RECORDS SUPPLIED
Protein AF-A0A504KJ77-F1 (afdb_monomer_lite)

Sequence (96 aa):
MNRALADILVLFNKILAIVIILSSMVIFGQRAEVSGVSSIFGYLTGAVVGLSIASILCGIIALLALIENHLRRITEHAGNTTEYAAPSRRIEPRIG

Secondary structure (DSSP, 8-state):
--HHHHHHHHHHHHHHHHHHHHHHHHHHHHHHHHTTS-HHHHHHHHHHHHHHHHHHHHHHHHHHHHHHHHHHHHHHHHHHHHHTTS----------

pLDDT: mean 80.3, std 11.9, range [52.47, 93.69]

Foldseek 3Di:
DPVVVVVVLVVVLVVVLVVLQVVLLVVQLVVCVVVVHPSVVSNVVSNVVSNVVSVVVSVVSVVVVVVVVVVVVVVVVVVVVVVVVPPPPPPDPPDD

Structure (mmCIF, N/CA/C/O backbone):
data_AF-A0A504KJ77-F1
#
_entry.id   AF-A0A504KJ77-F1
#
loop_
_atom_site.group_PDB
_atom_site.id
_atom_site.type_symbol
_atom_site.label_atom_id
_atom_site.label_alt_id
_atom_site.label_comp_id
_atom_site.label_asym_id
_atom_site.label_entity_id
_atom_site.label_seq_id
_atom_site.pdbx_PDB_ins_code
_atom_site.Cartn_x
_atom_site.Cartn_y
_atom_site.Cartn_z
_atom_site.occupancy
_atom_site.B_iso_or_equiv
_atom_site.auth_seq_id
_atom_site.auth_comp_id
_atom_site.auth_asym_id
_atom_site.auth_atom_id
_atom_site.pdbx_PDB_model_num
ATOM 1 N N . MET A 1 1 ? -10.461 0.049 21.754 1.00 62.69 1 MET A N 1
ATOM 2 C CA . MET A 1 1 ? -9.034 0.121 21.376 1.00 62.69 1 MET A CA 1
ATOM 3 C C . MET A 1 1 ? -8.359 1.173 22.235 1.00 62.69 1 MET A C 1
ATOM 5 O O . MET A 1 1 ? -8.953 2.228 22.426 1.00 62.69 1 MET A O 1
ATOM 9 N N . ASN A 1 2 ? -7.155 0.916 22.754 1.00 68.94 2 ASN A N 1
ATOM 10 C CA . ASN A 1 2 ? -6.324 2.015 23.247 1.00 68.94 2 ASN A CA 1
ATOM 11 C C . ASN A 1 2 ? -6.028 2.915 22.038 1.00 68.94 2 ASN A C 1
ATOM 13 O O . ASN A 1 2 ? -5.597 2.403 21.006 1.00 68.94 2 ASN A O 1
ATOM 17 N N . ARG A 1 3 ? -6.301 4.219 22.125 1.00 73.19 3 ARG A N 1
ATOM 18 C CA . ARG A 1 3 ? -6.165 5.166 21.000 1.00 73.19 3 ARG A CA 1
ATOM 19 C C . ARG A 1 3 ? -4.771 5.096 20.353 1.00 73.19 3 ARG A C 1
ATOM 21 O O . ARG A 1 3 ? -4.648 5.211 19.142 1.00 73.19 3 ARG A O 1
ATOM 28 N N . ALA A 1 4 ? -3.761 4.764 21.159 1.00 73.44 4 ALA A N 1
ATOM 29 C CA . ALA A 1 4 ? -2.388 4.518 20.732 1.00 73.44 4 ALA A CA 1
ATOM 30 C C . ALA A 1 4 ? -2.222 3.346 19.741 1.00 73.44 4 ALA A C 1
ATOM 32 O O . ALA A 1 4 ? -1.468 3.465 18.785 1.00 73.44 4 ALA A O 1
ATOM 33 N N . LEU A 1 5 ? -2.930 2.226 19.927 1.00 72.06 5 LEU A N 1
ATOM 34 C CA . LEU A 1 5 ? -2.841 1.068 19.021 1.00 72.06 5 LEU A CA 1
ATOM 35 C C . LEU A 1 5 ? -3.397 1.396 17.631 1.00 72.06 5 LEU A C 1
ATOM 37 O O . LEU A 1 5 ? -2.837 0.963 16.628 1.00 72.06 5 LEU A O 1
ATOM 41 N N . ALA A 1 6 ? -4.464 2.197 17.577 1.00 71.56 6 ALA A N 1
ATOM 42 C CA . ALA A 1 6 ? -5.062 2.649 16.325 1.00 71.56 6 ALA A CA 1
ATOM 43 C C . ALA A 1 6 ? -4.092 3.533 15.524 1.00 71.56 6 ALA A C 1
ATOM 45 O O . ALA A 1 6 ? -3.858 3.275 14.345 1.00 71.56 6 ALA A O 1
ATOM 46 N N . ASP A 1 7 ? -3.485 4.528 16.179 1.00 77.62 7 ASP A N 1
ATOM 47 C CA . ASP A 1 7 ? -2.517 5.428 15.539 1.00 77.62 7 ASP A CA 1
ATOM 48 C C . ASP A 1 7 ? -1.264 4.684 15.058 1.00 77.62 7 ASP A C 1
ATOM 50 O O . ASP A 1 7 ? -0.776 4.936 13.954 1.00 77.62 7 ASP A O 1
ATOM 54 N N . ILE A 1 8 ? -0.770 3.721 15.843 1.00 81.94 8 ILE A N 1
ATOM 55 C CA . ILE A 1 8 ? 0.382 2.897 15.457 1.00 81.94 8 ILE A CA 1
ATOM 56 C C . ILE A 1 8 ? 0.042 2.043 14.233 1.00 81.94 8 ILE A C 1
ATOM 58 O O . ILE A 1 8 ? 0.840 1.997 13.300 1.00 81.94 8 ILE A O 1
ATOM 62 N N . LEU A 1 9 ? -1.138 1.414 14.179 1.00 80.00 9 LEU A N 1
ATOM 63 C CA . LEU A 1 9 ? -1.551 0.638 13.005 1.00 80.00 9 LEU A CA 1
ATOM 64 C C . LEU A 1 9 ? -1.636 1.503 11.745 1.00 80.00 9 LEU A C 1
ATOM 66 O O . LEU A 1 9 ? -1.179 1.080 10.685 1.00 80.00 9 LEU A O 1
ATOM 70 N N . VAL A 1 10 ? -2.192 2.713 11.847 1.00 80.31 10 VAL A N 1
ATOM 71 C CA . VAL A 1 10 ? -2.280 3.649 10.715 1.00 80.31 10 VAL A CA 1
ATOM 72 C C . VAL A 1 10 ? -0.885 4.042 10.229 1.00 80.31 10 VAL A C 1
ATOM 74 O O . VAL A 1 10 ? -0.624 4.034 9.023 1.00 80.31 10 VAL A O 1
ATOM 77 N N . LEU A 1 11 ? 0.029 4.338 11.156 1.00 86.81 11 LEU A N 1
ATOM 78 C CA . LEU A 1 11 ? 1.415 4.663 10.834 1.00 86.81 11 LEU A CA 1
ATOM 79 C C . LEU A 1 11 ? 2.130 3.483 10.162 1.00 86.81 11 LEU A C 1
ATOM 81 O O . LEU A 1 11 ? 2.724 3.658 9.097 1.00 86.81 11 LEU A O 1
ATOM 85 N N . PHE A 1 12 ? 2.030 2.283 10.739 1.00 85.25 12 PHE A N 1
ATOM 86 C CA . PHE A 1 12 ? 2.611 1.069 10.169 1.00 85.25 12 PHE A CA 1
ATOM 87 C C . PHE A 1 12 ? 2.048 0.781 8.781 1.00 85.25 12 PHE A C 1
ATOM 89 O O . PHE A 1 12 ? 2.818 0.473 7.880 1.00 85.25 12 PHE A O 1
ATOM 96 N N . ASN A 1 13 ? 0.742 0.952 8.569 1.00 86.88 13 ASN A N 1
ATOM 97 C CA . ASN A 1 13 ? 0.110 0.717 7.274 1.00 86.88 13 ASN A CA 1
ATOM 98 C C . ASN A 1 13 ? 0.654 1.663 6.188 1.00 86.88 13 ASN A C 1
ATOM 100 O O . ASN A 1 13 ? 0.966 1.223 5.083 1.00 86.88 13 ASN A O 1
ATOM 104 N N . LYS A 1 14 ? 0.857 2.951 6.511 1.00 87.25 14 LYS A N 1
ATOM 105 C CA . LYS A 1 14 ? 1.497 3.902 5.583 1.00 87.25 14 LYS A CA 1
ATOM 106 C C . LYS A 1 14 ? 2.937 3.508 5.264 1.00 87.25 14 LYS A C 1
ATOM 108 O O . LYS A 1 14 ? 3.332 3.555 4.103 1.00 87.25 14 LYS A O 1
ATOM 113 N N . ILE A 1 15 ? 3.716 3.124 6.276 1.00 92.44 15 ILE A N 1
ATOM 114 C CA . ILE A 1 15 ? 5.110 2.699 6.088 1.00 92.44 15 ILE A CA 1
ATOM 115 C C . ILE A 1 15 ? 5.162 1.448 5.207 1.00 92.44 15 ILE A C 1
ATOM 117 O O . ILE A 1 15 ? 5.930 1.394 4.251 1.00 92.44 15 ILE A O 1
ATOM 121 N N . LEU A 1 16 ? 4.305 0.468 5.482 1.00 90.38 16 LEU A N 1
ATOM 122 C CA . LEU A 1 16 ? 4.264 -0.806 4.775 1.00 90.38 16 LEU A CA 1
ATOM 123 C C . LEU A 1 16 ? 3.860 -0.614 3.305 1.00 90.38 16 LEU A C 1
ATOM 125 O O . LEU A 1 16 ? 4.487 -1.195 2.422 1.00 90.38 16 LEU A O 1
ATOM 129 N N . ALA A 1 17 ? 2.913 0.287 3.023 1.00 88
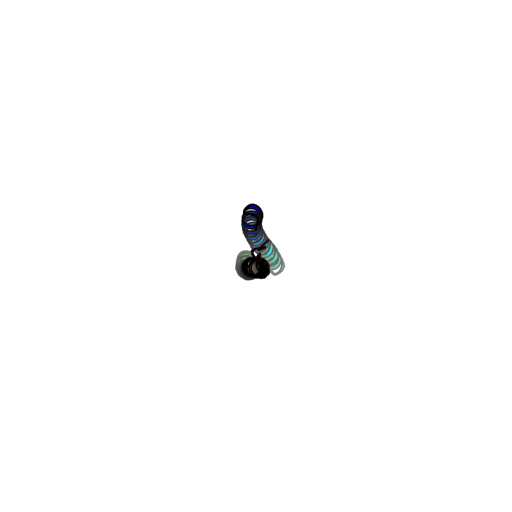.81 17 ALA A N 1
ATOM 130 C CA . ALA A 1 17 ? 2.569 0.681 1.657 1.00 88.81 17 ALA A CA 1
ATOM 131 C C . ALA A 1 17 ? 3.769 1.272 0.897 1.00 88.81 17 ALA A C 1
ATOM 133 O O . ALA A 1 17 ? 4.052 0.860 -0.228 1.00 88.81 17 ALA A O 1
ATOM 134 N N . ILE A 1 18 ? 4.509 2.196 1.521 1.00 92.12 18 ILE A N 1
ATOM 135 C CA . ILE A 1 18 ? 5.703 2.809 0.917 1.00 92.12 18 ILE A CA 1
ATOM 136 C C . ILE A 1 18 ? 6.766 1.741 0.636 1.00 92.12 18 ILE A C 1
ATOM 138 O O . ILE A 1 18 ? 7.332 1.707 -0.455 1.00 92.12 18 ILE A O 1
ATOM 142 N N . VAL A 1 19 ? 7.006 0.836 1.587 1.00 93.19 19 VAL A N 1
ATOM 143 C CA . VAL A 1 19 ? 7.988 -0.248 1.441 1.00 93.19 19 VAL A CA 1
ATOM 144 C C . VAL A 1 19 ? 7.614 -1.190 0.293 1.00 93.19 19 VAL A C 1
ATOM 146 O O . VAL A 1 19 ? 8.482 -1.553 -0.502 1.00 93.19 19 VAL A O 1
ATOM 149 N N . ILE A 1 20 ? 6.337 -1.555 0.145 1.00 92.38 20 ILE A N 1
ATOM 150 C CA . ILE A 1 20 ? 5.874 -2.399 -0.970 1.00 92.38 20 ILE A CA 1
ATOM 151 C C . ILE A 1 20 ? 6.088 -1.698 -2.313 1.00 92.38 20 ILE A C 1
ATOM 153 O O . ILE A 1 20 ? 6.607 -2.301 -3.254 1.00 92.38 20 ILE A O 1
ATOM 157 N N . ILE A 1 21 ? 5.714 -0.423 -2.418 1.00 91.25 21 ILE A N 1
ATOM 158 C CA . ILE A 1 21 ? 5.838 0.327 -3.674 1.00 91.25 21 ILE A CA 1
ATOM 159 C C . ILE A 1 21 ? 7.315 0.478 -4.059 1.00 91.25 21 ILE A C 1
ATOM 161 O O . ILE A 1 21 ? 7.690 0.197 -5.194 1.00 91.25 21 ILE A O 1
ATOM 165 N N . LEU A 1 22 ? 8.182 0.844 -3.113 1.00 91.69 22 LEU A N 1
ATOM 166 C CA . LEU A 1 22 ? 9.612 0.993 -3.389 1.00 91.69 22 LEU A CA 1
ATOM 167 C C . LEU A 1 22 ? 10.275 -0.345 -3.738 1.00 91.69 22 LEU A C 1
ATOM 169 O O . LEU A 1 22 ? 11.022 -0.421 -4.711 1.00 91.69 22 LEU A O 1
ATOM 173 N N . SER A 1 23 
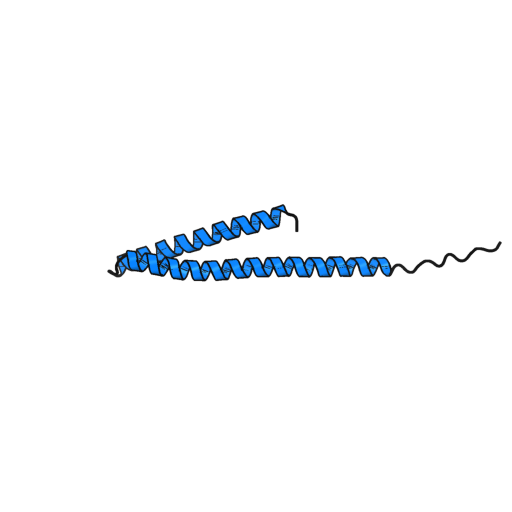? 9.982 -1.413 -2.991 1.00 91.69 23 SER A N 1
ATOM 174 C CA . SER A 1 23 ? 10.559 -2.737 -3.263 1.00 91.69 23 SER A CA 1
ATOM 175 C C . SER A 1 23 ? 10.122 -3.288 -4.622 1.00 91.69 23 SER A C 1
ATOM 177 O O . SER A 1 23 ? 10.959 -3.773 -5.378 1.00 91.69 23 SER A O 1
ATOM 179 N N . SER A 1 24 ? 8.847 -3.152 -4.985 1.00 90.31 24 SER A N 1
ATOM 180 C CA . SER A 1 24 ? 8.350 -3.558 -6.307 1.00 90.31 24 SER A CA 1
ATOM 181 C C . SER A 1 24 ? 8.962 -2.739 -7.448 1.00 90.31 24 SER A C 1
ATOM 183 O O . SER A 1 24 ? 9.377 -3.330 -8.445 1.00 90.31 24 SER A O 1
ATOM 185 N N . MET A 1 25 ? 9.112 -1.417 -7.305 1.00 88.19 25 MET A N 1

WHAT THE TASK ASKS
Everything from the line above that contains "ATOM 105 C CA" down to the line that contains "ATOM 165 N N" must be reproduced exactly, both ends included. Omit the pictures.

TASK RESULT
ATOM 105 C CA . LYS A 1 14 ? 1.497 3.902 5.583 1.00 87.25 14 LYS A CA 1
ATOM 106 C C . LYS A 1 14 ? 2.937 3.508 5.264 1.00 87.25 14 LYS A C 1
ATOM 108 O O . LYS A 1 14 ? 3.332 3.555 4.103 1.00 87.25 14 LYS A O 1
ATOM 113 N N . ILE A 1 15 ? 3.716 3.124 6.276 1.00 92.44 15 ILE A N 1
ATOM 114 C CA . ILE A 1 15 ? 5.110 2.699 6.088 1.00 92.44 15 ILE A CA 1
ATOM 115 C C . ILE A 1 15 ? 5.162 1.448 5.207 1.00 92.44 15 ILE A C 1
ATOM 117 O O . ILE A 1 15 ? 5.930 1.394 4.251 1.00 92.44 15 ILE A O 1
ATOM 121 N N . LEU A 1 16 ? 4.305 0.468 5.482 1.00 90.38 16 LEU A N 1
ATOM 122 C CA . LEU A 1 16 ? 4.264 -0.806 4.775 1.00 90.38 16 LEU A CA 1
ATOM 123 C C . LEU A 1 16 ? 3.860 -0.614 3.305 1.00 90.38 16 LEU A C 1
ATOM 125 O O . LEU A 1 16 ? 4.487 -1.195 2.422 1.00 90.38 16 LEU A O 1
ATOM 129 N N . ALA A 1 17 ? 2.913 0.287 3.023 1.00 88
.81 17 ALA A N 1
ATOM 130 C CA . ALA A 1 17 ? 2.569 0.681 1.657 1.00 88.81 17 ALA A CA 1
ATOM 131 C C . ALA A 1 17 ? 3.769 1.272 0.897 1.00 88.81 17 ALA A C 1
ATOM 133 O O . ALA A 1 17 ? 4.052 0.860 -0.228 1.00 88.81 17 ALA A O 1
ATOM 134 N N . ILE A 1 18 ? 4.509 2.196 1.521 1.00 92.12 18 ILE A N 1
ATOM 135 C CA . ILE A 1 18 ? 5.703 2.809 0.917 1.00 92.12 18 ILE A CA 1
ATOM 136 C C . ILE A 1 18 ? 6.766 1.741 0.636 1.00 92.12 18 ILE A C 1
ATOM 138 O O . ILE A 1 18 ? 7.332 1.707 -0.455 1.00 92.12 18 ILE A O 1
ATOM 142 N N . VAL A 1 19 ? 7.006 0.836 1.587 1.00 93.19 19 VAL A N 1
ATOM 143 C CA . VAL A 1 19 ? 7.988 -0.248 1.441 1.00 93.19 19 VAL A CA 1
ATOM 144 C C . VAL A 1 19 ? 7.614 -1.190 0.293 1.00 93.19 19 VAL A C 1
ATOM 146 O O . VAL A 1 19 ? 8.482 -1.553 -0.502 1.00 93.19 19 VAL A O 1
ATOM 149 N N . ILE A 1 20 ? 6.337 -1.555 0.145 1.00 92.38 20 ILE A N 1
ATOM 150 C CA . ILE A 1 20 ? 5.874 -2.399 -0.970 1.00 92.38 20 ILE A CA 1
ATOM 151 C C . ILE A 1 20 ? 6.088 -1.698 -2.313 1.00 92.38 20 ILE A C 1
ATOM 153 O O . ILE A 1 20 ? 6.607 -2.301 -3.254 1.00 92.38 20 ILE A O 1
ATOM 157 N N . ILE A 1 21 ? 5.714 -0.423 -2.418 1.00 91.25 21 ILE A N 1
ATOM 158 C CA . ILE A 1 21 ? 5.838 0.327 -3.674 1.00 91.25 21 ILE A CA 1
ATOM 159 C C . ILE A 1 21 ? 7.315 0.478 -4.059 1.00 91.25 21 ILE A C 1
ATOM 161 O O . ILE A 1 21 ? 7.690 0.197 -5.194 1.00 91.25 21 ILE A O 1
ATOM 165 N N . LEU A 1 22 ? 8.182 0.844 -3.113 1.00 91.69 22 LEU A N 1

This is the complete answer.